- Directed by: Amram Nowak
- Produced by: Kirk Simon; Amram Nowak;
- Narrated by: Judd Hirsch
- Cinematography: Jerry Pantzer; Greg Andrake; Kirk Simon;
- Edited by: Riva Freifeld
- Distributed by: Direct Cinema; PBS (television);
- Release date: September 28, 1986;
- Running time: 58 minutes
- Country: United States
- Language: English

= Isaac in America: A Journey with Isaac Bashevis Singer =

Isaac in America: A Journey With Isaac Bashevis Singer is a 1986 documentary made by director Amram Nowak and producer Kirk Simon. It was broadcast on the PBS series American Masters.

==Summary==
The documentary Isaac in America: A Journey With Isaac Bashevis Singer is a characterization of the writer Isaac Bashevis Singer. It was filmed only a few years before he died, and depicts the author looking back on his professional and life experiences. Singer is best known for his Yiddish stories, which have a universal appeal. He went on to win a Nobel Prize in Literature.

From the documentary the viewer is able to see that Singer's personality matches his unconventional and unique written works. His office is filled with diplomas and awards, but Singer is well aware that the events of his life could have turned out in a very different manner. Born in 1902 in a small, Yiddish-speaking town not far from Warsaw, he escaped Nazi occupation by fleeing to the United States of America and settling in New York City. There is a possibility that he could have starved if the Yiddish newspaper The Jewish Daily The Forward had not acknowledged the promising writer's talent and printed his stories frequently. Isaac in America focuses on the Nobel Prize winner during the final years of his existence.

Singer spent the majority of his life in America, yet he and his work were strongly affected by his birthplace. Despite venturing off to different locations, his work and experiences were measured against the backdrop of his hometown. The people Singer associated with and desired to write about were entirely Old World Yiddish speakers, people filled with fear and inquisitiveness about the supernatural. As Singer discusses in the film, he could not have written about Texan cowboys because he had no knowledge how they operated or their vernacular. Saul Bellow and many other contemporary Jewish writers saw themselves as American writers who happened to be Jewish, conversely Singer viewed himself as a Jewish writer — one whose roots were demolished by the Holocaust, but could live on forever through his writings. Isaac in America provides the observer an additional layer of admiration to Singer's writing by exploring its memoir-like themes and displaying the writer's personal understanding of his pieces. The story “A Day at Coney Island,” for example, was crafted upon Singer's first summer in America.

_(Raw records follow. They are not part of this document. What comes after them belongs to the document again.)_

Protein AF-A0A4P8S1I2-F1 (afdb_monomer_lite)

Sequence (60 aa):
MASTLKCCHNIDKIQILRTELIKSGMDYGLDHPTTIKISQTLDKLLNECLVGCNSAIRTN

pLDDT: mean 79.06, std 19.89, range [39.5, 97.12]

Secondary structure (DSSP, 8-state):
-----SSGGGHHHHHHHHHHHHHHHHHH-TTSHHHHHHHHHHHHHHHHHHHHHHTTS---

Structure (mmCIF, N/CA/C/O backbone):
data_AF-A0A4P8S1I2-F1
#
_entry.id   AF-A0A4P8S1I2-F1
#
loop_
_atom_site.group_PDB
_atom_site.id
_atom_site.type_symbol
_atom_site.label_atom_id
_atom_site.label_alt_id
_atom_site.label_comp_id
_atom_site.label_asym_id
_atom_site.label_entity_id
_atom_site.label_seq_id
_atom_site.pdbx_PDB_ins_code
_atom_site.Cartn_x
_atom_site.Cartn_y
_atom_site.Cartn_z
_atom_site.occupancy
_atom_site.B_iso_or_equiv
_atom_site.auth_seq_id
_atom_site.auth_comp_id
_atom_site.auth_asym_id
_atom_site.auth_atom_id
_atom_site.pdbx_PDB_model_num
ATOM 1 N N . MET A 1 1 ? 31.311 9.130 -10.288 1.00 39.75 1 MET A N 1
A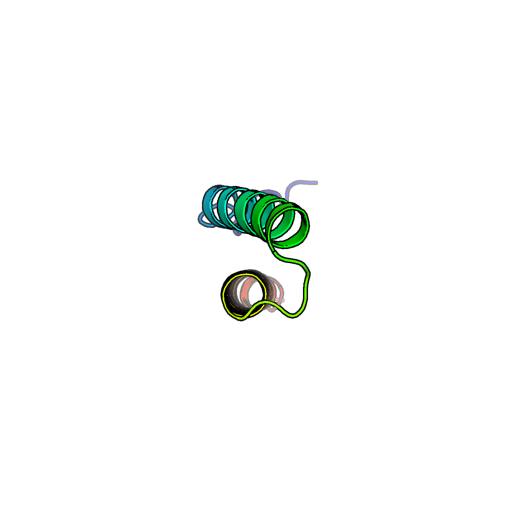TOM 2 C CA . MET A 1 1 ? 30.345 8.376 -9.458 1.00 39.75 1 MET A CA 1
ATOM 3 C C . MET A 1 1 ? 28.981 9.048 -9.541 1.00 39.75 1 MET A C 1
ATOM 5 O O . MET A 1 1 ? 28.589 9.752 -8.623 1.00 39.75 1 MET A O 1
ATOM 9 N N . ALA A 1 2 ? 28.286 8.899 -10.667 1.00 44.06 2 ALA A N 1
ATOM 10 C CA . ALA A 1 2 ? 27.000 9.552 -10.882 1.00 44.06 2 ALA A CA 1
ATOM 11 C C . ALA A 1 2 ? 26.067 8.592 -11.622 1.00 44.06 2 ALA A C 1
ATOM 13 O O . ALA A 1 2 ? 25.960 8.631 -12.841 1.00 44.06 2 ALA A O 1
ATOM 14 N N . SER A 1 3 ? 25.419 7.718 -10.858 1.00 44.94 3 SER A N 1
ATOM 15 C CA . SER A 1 3 ? 24.225 6.993 -11.303 1.00 44.94 3 SER A CA 1
ATOM 16 C C . SER A 1 3 ? 23.070 7.371 -10.382 1.00 44.94 3 SER A C 1
ATOM 18 O O . SER A 1 3 ? 22.394 6.525 -9.808 1.00 44.94 3 SER A O 1
ATOM 20 N N . THR A 1 4 ? 22.905 8.669 -10.145 1.00 52.44 4 THR A N 1
ATOM 21 C CA . THR A 1 4 ? 21.751 9.216 -9.443 1.00 52.44 4 THR A CA 1
ATOM 22 C C . THR A 1 4 ? 20.686 9.587 -10.468 1.00 52.44 4 THR A C 1
ATOM 24 O O . THR A 1 4 ? 20.987 10.139 -11.521 1.00 52.44 4 THR A O 1
ATOM 27 N N . LEU A 1 5 ? 19.427 9.328 -10.107 1.00 53.47 5 LEU A N 1
ATOM 28 C CA . LEU A 1 5 ? 18.230 9.928 -10.705 1.00 53.47 5 LEU A CA 1
ATOM 29 C C . LEU A 1 5 ? 17.767 9.385 -12.074 1.00 53.47 5 LEU A C 1
ATOM 31 O O . LEU A 1 5 ? 17.906 10.027 -13.111 1.00 53.47 5 LEU A O 1
ATOM 35 N N . LYS A 1 6 ? 17.040 8.257 -12.055 1.00 49.78 6 LYS A N 1
ATOM 36 C CA . LYS A 1 6 ? 15.974 8.008 -13.056 1.00 49.78 6 LYS A CA 1
ATOM 37 C C . LYS A 1 6 ? 14.681 7.358 -12.533 1.00 49.78 6 LYS A C 1
ATOM 39 O O . LYS A 1 6 ? 13.733 7.250 -13.297 1.00 49.78 6 LYS A O 1
ATOM 44 N N . CYS A 1 7 ? 14.580 7.025 -11.239 1.00 52.94 7 CYS A N 1
ATOM 45 C CA . CYS A 1 7 ? 13.342 6.500 -10.622 1.00 52.94 7 CYS A CA 1
ATOM 46 C C . CYS A 1 7 ? 12.492 7.568 -9.886 1.00 52.94 7 CYS A C 1
ATOM 48 O O . CYS A 1 7 ? 11.535 7.236 -9.193 1.00 52.94 7 CYS A O 1
ATOM 50 N N . CYS A 1 8 ? 12.823 8.858 -9.999 1.00 53.78 8 CYS A N 1
ATOM 51 C CA . CYS A 1 8 ? 12.302 9.897 -9.098 1.00 53.78 8 CYS A CA 1
ATOM 52 C C . CYS A 1 8 ? 10.877 10.393 -9.379 1.00 53.78 8 CYS A C 1
ATOM 54 O O . CYS A 1 8 ? 10.378 11.208 -8.616 1.00 53.78 8 CYS A O 1
ATOM 56 N N . HIS A 1 9 ? 10.196 9.906 -10.419 1.00 62.00 9 HIS A N 1
ATOM 57 C CA . HIS A 1 9 ? 8.870 10.428 -10.770 1.00 62.00 9 HIS A CA 1
ATOM 58 C C . HIS A 1 9 ? 7.755 9.985 -9.803 1.00 62.00 9 HIS A C 1
ATOM 60 O O . HIS A 1 9 ? 6.732 10.649 -9.698 1.00 62.00 9 HIS A O 1
ATOM 66 N N . ASN A 1 10 ? 7.950 8.883 -9.068 1.00 70.25 10 ASN A N 1
ATOM 67 C CA . ASN A 1 10 ? 6.919 8.306 -8.194 1.00 70.25 10 ASN A CA 1
ATOM 68 C C . ASN A 1 10 ? 7.264 8.373 -6.697 1.00 70.25 10 ASN A C 1
ATOM 70 O O . ASN A 1 10 ? 6.530 7.815 -5.883 1.00 70.25 10 ASN A O 1
ATOM 74 N N . ILE A 1 11 ? 8.363 9.035 -6.315 1.00 81.19 11 ILE A N 1
ATOM 75 C CA . ILE A 1 11 ? 8.817 9.068 -4.914 1.00 81.19 11 ILE A CA 1
ATOM 76 C C . ILE A 1 11 ? 7.816 9.816 -4.029 1.00 81.19 11 ILE A C 1
ATOM 78 O O . ILE A 1 11 ? 7.452 9.297 -2.976 1.00 81.19 11 ILE A O 1
ATOM 82 N N . ASP A 1 12 ? 7.309 10.968 -4.468 1.00 84.81 12 ASP A N 1
ATOM 83 C CA . ASP A 1 12 ? 6.282 11.718 -3.735 1.00 84.81 12 ASP A CA 1
ATOM 84 C C . ASP A 1 12 ? 5.027 10.874 -3.494 1.00 84.81 12 ASP A C 1
ATOM 86 O O . ASP A 1 12 ? 4.513 10.794 -2.379 1.00 84.81 12 ASP A O 1
ATOM 90 N N . LYS A 1 13 ? 4.576 10.146 -4.519 1.00 87.62 13 LYS A N 1
ATOM 91 C CA . LYS A 1 13 ? 3.402 9.272 -4.419 1.00 87.62 13 LYS A CA 1
ATOM 92 C C . LYS A 1 13 ? 3.628 8.104 -3.454 1.00 87.62 13 LYS A C 1
ATOM 94 O O . LYS A 1 13 ? 2.728 7.759 -2.691 1.00 87.62 13 LYS A O 1
ATOM 99 N N . ILE A 1 14 ? 4.832 7.531 -3.446 1.00 89.69 14 ILE A N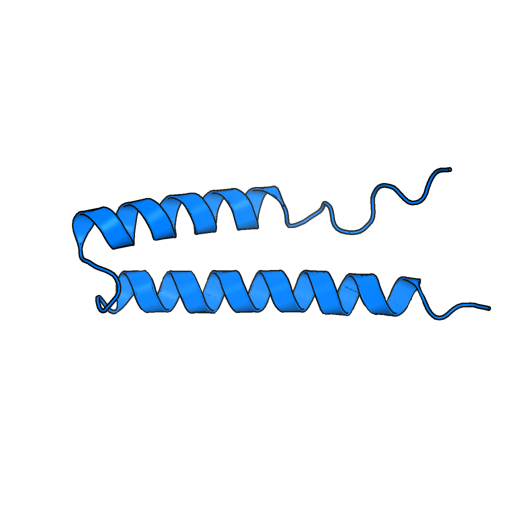 1
ATOM 100 C CA . ILE A 1 14 ? 5.246 6.497 -2.487 1.00 89.69 14 ILE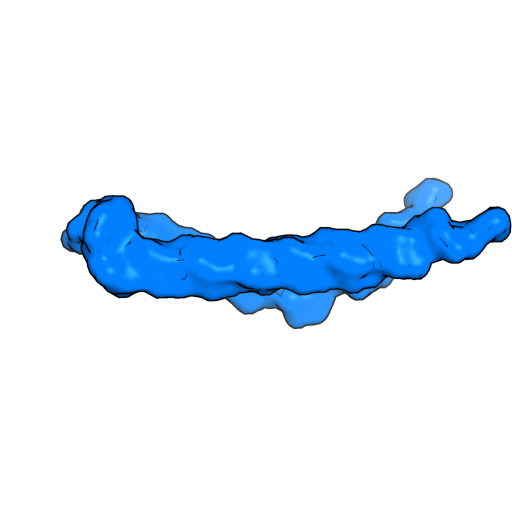 A CA 1
ATOM 101 C C . ILE A 1 14 ? 5.244 7.052 -1.057 1.00 89.69 14 ILE A C 1
ATOM 103 O O . ILE A 1 14 ? 4.765 6.380 -0.145 1.00 89.69 14 ILE A O 1
ATOM 107 N N . GLN A 1 15 ? 5.743 8.273 -0.843 1.00 91.50 15 GLN A N 1
ATOM 108 C CA . GLN A 1 15 ? 5.757 8.897 0.484 1.00 91.50 15 GLN A CA 1
ATOM 109 C C . GLN A 1 15 ? 4.348 9.198 1.004 1.00 91.50 15 GLN A C 1
ATOM 111 O O . GLN A 1 15 ? 4.063 8.929 2.175 1.00 91.50 15 GLN A O 1
ATOM 116 N N . ILE A 1 16 ? 3.459 9.694 0.140 1.00 93.50 16 ILE A N 1
ATOM 117 C CA . ILE A 1 16 ? 2.052 9.937 0.483 1.00 93.50 16 ILE A CA 1
ATOM 118 C C . ILE A 1 16 ? 1.386 8.624 0.905 1.00 93.50 16 ILE A C 1
ATOM 120 O O . ILE A 1 16 ? 0.908 8.519 2.032 1.00 93.50 16 ILE A O 1
ATOM 124 N N . LEU A 1 17 ? 1.453 7.591 0.060 1.00 93.94 17 LEU A N 1
ATOM 125 C CA . LEU A 1 17 ? 0.838 6.291 0.345 1.00 93.94 17 LEU A CA 1
ATOM 126 C C . LEU A 1 17 ? 1.424 5.619 1.588 1.00 93.94 17 LEU A C 1
ATOM 128 O O . LEU A 1 17 ? 0.700 4.993 2.358 1.00 93.94 17 LEU A O 1
ATOM 132 N N . ARG A 1 18 ? 2.729 5.774 1.831 1.00 95.00 18 ARG A N 1
ATOM 133 C CA . ARG A 1 18 ? 3.365 5.287 3.059 1.00 95.00 18 ARG A CA 1
ATOM 134 C C . ARG A 1 18 ? 2.811 5.996 4.296 1.00 95.00 18 ARG A C 1
ATOM 136 O O . ARG A 1 18 ? 2.596 5.351 5.317 1.00 95.00 18 ARG A O 1
ATOM 143 N N . THR A 1 19 ? 2.584 7.303 4.214 1.00 96.50 19 THR A N 1
ATOM 144 C CA . THR A 1 19 ? 2.024 8.085 5.325 1.00 96.50 19 THR A CA 1
ATOM 145 C C . THR A 1 19 ? 0.578 7.681 5.596 1.00 96.50 19 THR A C 1
ATOM 147 O O . THR A 1 19 ? 0.207 7.455 6.747 1.00 96.50 19 THR A O 1
ATOM 150 N N . GLU A 1 20 ? -0.221 7.510 4.541 1.00 95.56 20 GLU A N 1
ATOM 151 C CA . GLU A 1 20 ? -1.600 7.023 4.641 1.00 95.56 20 GLU A CA 1
ATOM 152 C C . GLU A 1 20 ? -1.676 5.602 5.205 1.00 95.56 20 GLU A C 1
ATOM 154 O O . GLU A 1 20 ? -2.552 5.320 6.019 1.00 95.56 20 GLU A O 1
ATOM 159 N N . LEU A 1 21 ? -0.739 4.723 4.840 1.00 95.81 21 LEU A N 1
ATOM 160 C CA . LEU A 1 21 ? -0.655 3.369 5.383 1.00 95.81 21 LEU A CA 1
ATOM 161 C C . LEU A 1 21 ? -0.384 3.378 6.883 1.00 95.81 21 LEU A C 1
ATOM 163 O O . LEU A 1 21 ? -1.058 2.670 7.625 1.00 95.81 21 LEU A O 1
ATOM 167 N N . ILE A 1 22 ? 0.590 4.179 7.327 1.00 96.06 22 ILE A N 1
ATOM 168 C CA . ILE A 1 22 ? 0.928 4.297 8.750 1.00 96.06 22 ILE A CA 1
ATOM 169 C C . ILE A 1 22 ? -0.282 4.828 9.512 1.00 96.06 22 ILE A C 1
ATOM 171 O O . ILE A 1 22 ? -0.686 4.231 10.505 1.00 96.06 22 ILE A O 1
ATOM 175 N N . LYS A 1 23 ? -0.906 5.897 9.007 1.00 97.12 23 LYS A N 1
ATOM 176 C CA . LYS A 1 23 ? -2.100 6.474 9.621 1.00 97.12 23 LYS A CA 1
ATOM 177 C C . LYS A 1 23 ? -3.245 5.459 9.695 1.00 97.12 23 LYS A C 1
ATOM 179 O O . LYS A 1 23 ? -3.788 5.237 10.766 1.00 97.12 23 LYS A O 1
ATOM 184 N N . SER A 1 24 ? -3.565 4.788 8.588 1.00 96.06 24 SER A N 1
ATOM 185 C CA . SER A 1 24 ? -4.631 3.778 8.537 1.00 96.06 24 SER A CA 1
ATOM 186 C C . SER A 1 24 ? -4.338 2.581 9.446 1.00 96.06 24 SER A C 1
ATOM 188 O O . SER A 1 24 ? -5.245 2.062 10.089 1.00 96.06 24 SER A O 1
ATOM 190 N N . GLY A 1 25 ? -3.076 2.156 9.537 1.00 96.81 25 GLY A N 1
ATOM 191 C CA . GLY A 1 25 ? -2.649 1.093 10.442 1.00 96.81 25 GLY A CA 1
ATOM 192 C C . GLY A 1 25 ? -2.767 1.482 11.916 1.00 96.81 25 GLY A C 1
ATOM 193 O O . GLY A 1 25 ? -3.107 0.631 12.732 1.00 96.81 25 GLY A O 1
ATOM 194 N N . MET A 1 26 ? -2.536 2.755 12.249 1.00 96.31 26 MET A N 1
ATOM 195 C CA . MET A 1 26 ? -2.737 3.286 13.600 1.00 96.31 26 MET A CA 1
ATOM 196 C C . MET A 1 26 ? -4.221 3.458 13.947 1.00 96.31 26 MET A C 1
ATOM 198 O O . MET A 1 26 ? -4.615 3.132 15.062 1.00 96.31 26 MET A O 1
ATOM 202 N N . ASP A 1 27 ? -5.033 3.939 13.003 1.00 96.69 27 ASP A N 1
ATOM 203 C CA . ASP A 1 27 ? -6.448 4.248 13.234 1.00 96.69 27 ASP A CA 1
ATOM 204 C C . ASP A 1 27 ? -7.332 2.987 13.230 1.00 96.69 27 ASP A C 1
ATOM 206 O O . ASP A 1 27 ? -8.242 2.861 14.049 1.00 96.69 27 ASP A O 1
ATOM 210 N N . TYR A 1 28 ? -7.076 2.045 12.314 1.00 95.06 28 TYR A N 1
ATOM 211 C CA . TYR A 1 28 ? -7.959 0.897 12.055 1.00 95.06 28 TYR A CA 1
ATOM 212 C C . TYR A 1 28 ? -7.295 -0.474 12.237 1.00 95.06 28 TYR A C 1
ATOM 214 O O . TYR A 1 28 ? -7.982 -1.495 12.200 1.00 95.06 28 TYR A O 1
ATOM 222 N N . GLY A 1 29 ? -5.973 -0.522 12.410 1.00 94.50 29 GLY A N 1
ATOM 223 C CA . GLY A 1 29 ? -5.201 -1.763 12.412 1.00 94.50 29 GLY A CA 1
ATOM 224 C C . GLY A 1 29 ? -4.748 -2.209 11.017 1.00 94.50 29 GLY A C 1
ATOM 225 O O . GLY A 1 29 ? -5.151 -1.667 9.980 1.00 94.50 29 GLY A O 1
ATOM 226 N N . LEU A 1 30 ? -3.862 -3.208 10.991 1.00 92.06 30 LEU A N 1
ATOM 227 C CA . LEU A 1 30 ? -3.238 -3.710 9.760 1.00 92.06 30 LEU A CA 1
ATOM 228 C C . LEU A 1 30 ? -4.170 -4.612 8.937 1.00 92.06 30 LEU A C 1
ATOM 230 O O . LEU A 1 30 ? -4.063 -4.628 7.713 1.00 92.06 30 LEU A O 1
ATOM 234 N N . ASP A 1 31 ? -5.111 -5.293 9.592 1.00 94.44 31 ASP A N 1
ATOM 235 C CA . ASP A 1 31 ? -6.082 -6.195 8.958 1.00 94.44 31 ASP A CA 1
ATOM 236 C C . ASP A 1 31 ? -7.300 -5.465 8.372 1.00 94.44 31 ASP A C 1
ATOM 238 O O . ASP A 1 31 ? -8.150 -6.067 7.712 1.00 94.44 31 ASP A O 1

Singer reads excerpts from the above-mentioned short story and goes into details about it, he even shares self-effacing anecdotes and very intimate memories. The author goes so far as to revisit the characters and places that appeared in the work many years ago; Singer is both surprised and saddened by how they have been changed by time. The viewer is offered a rare glimpse of Singer in his apartment on the Upper West Side of Manhattan; his office is so full of books and documents that there is barely any space to move about. However, Singer is not bothered by the disarray. “Chaos is not really ugly,” he explains, “The chaos was before the world was created. Before God said, 'Let there be light,' there was chaos.” And because of this logic, he sees no reasoning in tidying up the clutter.

The documentary takes a strict approach when Singer discusses his writing, making him a valuable asset for up-and-coming writers. The author is also filmed in a classroom, where he lectures to pupils on the value of having a beginning, middle and end to a story and of maintaining a clear plot and comprehensible language, because “there's no great art in confusing the reader.” As Singer goes on to talk about his profession, the more he reveals about himself. He asserts that all good stories are love stories because it is in love that a person becomes exposed and shows their true self. “No where is the human being, character, personality expressed so clearly as in love,” he says. With that he appears to reveal what becomes apparent from studying him: the writer's fondness for words are equaled only by his adoration for women.

The film premiered at the New York Film Festival in 1986. It also played festivals at Sundance Film Festival, in Berlin, and at the Visions du Réel documentary film festival, Nyon, Switzerland - where it won Best Film. The film was also nominated for an Academy Award as Best Documentary Feature. It was later broadcast on the PBS series American Masters.